I am quite happy with this, as it now means that I can cross the street without fear.


Wednesday, June 3, 2009

Moose and DWIMery

So Ovid recently discovered that Moose does not create any accessors by default. Which was surprising to him and truthfully has surprised many people over the years. We on #moose have discussed this many times and the general consensus has always been to leave it as it is. I explain in the comments to Ovid's post why this is so, but I figured that for my inaugural blog post I should expand on this topic.

DWIMery and the Slippery Slope

DWIMery ("Do What I Mean"-ery) can be a very valuable thing when designing APIs but it does come at a cost. The more specific your API, the easier it is to DWIM since the option set is likely pretty small and defaults are usually obvious. But the more general your API, the harder it is to strike a balance. The problem gets even more so when you are designing something like an object system or a language. A system like Moose needs to not only support doing what I mean, but also doing what everyone else means as well. 

Opinionated Software vs. TimToady

Recently there has been a trend towards more "opinionated" software (Ruby On Rails) and even "opinionated" languages (Python).  The popularity of both these pieces of software shows that many people like this trend. However, Moose is Perl, and in Perl we subscribe to TIMTOWDI (There Is More Than One Way To Do It). On some level, you could say that opinionated software is actually the antithesis of TIMTOWTDI.

Now this is not to say that Moose is not opinionated or is somehow the pinnacle of  TIMTOWTDI. In fact Moose is actually pretty opinionated and I strongly believe that too much TIMTOWTDI is one of the reasons that Perl has the negative reputation it has for maintainability and code clarity. But what Moose does differently is to be humble about its opinions and make it easy (for some value of "easy") to override those opinions and inject your own.  

Chris Prather actually suggested just such a solution in one of his comments to Ovid's post. The syntax looks something like this:

package Foo;
use Moose -traits => ['ReadOnly'];

has 'bar';
has 'baz';

This could be accomplished by making a "trait" (the Moose term for a role that is applied to a meta-level object) which would affect the metaclass such that any time an attribute was created it would force a default read-only accessor to be created. While this sounds complicated it would actually be fairly simple, the trickiest part being dealing with merging your default read-only-ness with any user specified options.

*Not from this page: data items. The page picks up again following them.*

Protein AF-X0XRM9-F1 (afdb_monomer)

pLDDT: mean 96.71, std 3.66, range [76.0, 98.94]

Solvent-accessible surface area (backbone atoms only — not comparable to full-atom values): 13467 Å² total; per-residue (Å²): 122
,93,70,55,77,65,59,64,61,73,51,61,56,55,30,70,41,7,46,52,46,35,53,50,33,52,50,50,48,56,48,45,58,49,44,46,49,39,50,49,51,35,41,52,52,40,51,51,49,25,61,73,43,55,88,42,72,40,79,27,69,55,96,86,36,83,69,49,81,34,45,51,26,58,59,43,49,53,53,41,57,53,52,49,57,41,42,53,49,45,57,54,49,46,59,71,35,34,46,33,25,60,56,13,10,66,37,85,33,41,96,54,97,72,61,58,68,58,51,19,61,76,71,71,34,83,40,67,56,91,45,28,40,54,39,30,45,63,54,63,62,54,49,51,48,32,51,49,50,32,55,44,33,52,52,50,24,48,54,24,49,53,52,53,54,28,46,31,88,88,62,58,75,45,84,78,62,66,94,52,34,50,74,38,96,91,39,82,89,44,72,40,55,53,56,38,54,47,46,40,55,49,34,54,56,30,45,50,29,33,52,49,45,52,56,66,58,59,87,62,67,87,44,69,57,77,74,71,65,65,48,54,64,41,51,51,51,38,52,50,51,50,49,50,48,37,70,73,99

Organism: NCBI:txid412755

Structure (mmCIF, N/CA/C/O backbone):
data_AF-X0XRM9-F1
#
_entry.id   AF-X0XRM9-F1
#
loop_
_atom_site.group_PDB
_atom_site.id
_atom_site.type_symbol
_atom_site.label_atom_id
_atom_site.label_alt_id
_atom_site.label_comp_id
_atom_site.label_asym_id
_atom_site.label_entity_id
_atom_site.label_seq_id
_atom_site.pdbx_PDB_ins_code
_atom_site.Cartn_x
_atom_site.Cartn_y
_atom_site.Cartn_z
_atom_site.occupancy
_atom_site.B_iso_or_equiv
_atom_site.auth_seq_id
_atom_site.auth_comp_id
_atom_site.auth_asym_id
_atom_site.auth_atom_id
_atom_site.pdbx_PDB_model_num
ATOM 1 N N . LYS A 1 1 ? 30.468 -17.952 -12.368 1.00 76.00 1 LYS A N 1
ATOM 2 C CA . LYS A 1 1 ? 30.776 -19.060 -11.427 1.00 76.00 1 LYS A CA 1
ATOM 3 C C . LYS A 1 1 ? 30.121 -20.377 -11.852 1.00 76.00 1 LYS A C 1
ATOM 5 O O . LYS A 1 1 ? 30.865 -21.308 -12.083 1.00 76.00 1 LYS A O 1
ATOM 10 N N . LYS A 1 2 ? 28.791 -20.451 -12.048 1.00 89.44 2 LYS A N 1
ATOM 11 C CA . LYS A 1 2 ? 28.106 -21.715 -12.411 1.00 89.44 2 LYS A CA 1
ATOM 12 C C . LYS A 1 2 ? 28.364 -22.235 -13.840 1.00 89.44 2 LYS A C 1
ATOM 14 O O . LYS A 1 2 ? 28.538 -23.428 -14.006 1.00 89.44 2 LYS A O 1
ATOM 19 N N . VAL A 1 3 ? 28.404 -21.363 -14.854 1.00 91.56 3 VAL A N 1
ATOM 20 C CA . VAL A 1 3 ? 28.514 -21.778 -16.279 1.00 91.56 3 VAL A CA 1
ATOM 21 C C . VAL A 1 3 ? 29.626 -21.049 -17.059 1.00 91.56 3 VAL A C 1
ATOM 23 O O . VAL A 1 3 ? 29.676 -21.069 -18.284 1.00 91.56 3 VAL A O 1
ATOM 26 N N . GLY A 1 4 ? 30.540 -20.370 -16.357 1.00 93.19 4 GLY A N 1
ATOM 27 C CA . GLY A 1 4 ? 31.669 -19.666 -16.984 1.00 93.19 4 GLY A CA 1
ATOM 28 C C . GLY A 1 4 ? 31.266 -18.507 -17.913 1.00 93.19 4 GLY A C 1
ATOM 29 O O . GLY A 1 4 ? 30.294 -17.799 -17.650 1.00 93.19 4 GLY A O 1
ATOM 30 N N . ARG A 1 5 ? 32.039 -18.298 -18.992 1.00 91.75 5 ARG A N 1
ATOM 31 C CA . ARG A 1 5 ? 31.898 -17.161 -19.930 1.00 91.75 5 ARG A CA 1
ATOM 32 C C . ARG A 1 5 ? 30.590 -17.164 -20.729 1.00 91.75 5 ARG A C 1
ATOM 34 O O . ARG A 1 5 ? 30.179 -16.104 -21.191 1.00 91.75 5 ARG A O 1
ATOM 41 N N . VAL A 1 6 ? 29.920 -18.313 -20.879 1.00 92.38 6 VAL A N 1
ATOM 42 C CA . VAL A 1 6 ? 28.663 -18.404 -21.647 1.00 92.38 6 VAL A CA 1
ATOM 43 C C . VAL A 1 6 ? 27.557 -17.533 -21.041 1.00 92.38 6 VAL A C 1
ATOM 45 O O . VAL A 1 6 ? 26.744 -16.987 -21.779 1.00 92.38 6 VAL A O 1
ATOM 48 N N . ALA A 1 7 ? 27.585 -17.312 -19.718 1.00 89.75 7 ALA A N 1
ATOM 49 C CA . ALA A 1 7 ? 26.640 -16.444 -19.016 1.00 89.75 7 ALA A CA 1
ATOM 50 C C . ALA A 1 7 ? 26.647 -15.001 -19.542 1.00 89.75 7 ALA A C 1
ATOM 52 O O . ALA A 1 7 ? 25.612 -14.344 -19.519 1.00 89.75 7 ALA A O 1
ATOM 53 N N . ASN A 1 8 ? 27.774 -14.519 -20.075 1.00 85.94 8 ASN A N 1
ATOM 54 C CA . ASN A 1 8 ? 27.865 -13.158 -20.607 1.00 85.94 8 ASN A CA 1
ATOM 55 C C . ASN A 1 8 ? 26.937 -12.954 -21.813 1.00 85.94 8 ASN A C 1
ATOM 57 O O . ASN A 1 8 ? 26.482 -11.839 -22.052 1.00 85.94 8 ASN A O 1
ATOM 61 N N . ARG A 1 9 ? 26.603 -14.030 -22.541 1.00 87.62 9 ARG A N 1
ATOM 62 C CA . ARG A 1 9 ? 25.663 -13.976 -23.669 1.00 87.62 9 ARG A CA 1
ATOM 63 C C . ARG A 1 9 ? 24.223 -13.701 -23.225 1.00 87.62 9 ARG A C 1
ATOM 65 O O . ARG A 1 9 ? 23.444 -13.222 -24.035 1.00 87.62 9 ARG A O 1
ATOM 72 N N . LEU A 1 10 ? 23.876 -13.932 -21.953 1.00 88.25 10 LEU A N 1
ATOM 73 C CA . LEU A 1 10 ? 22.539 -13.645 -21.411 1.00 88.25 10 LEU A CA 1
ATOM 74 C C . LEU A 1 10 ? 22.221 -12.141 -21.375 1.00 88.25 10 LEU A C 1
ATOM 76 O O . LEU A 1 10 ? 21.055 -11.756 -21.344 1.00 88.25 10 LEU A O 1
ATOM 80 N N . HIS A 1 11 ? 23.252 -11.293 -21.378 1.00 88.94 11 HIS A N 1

Why Moose doesn't create accessors by default

Moose has always aimed to be as Perl-ish as possible, which means trying to embody the spirit of TIMTOWTDI. As I mentioned in one of my responses to Ovids post, the choice of which type of accessors Moose should create is not so simple. My personal inclination is towards generating simple read-only accessors, others might expect read/write accessors to be the default (which is what other common Perl OO modules like Class::Accessor provide). But this ignores the suggestions that Damian made in Perl Best Practices or the people who like semi-affordance accessors (->foo for reading and ->set_foo for writing) or the people who prefer public readers/private writers. The list can go on and on, and each and every one of these is an equally valid choice. 

In my mind the only solution when faced with all these differing and equally valid viewpoints is to actually favor none of them, but allow all of them. And of course, this is exactly what Moose does. I believe that this is most in keeping with the spirit of TIMTOWTDI and therefore the most Perl-ish.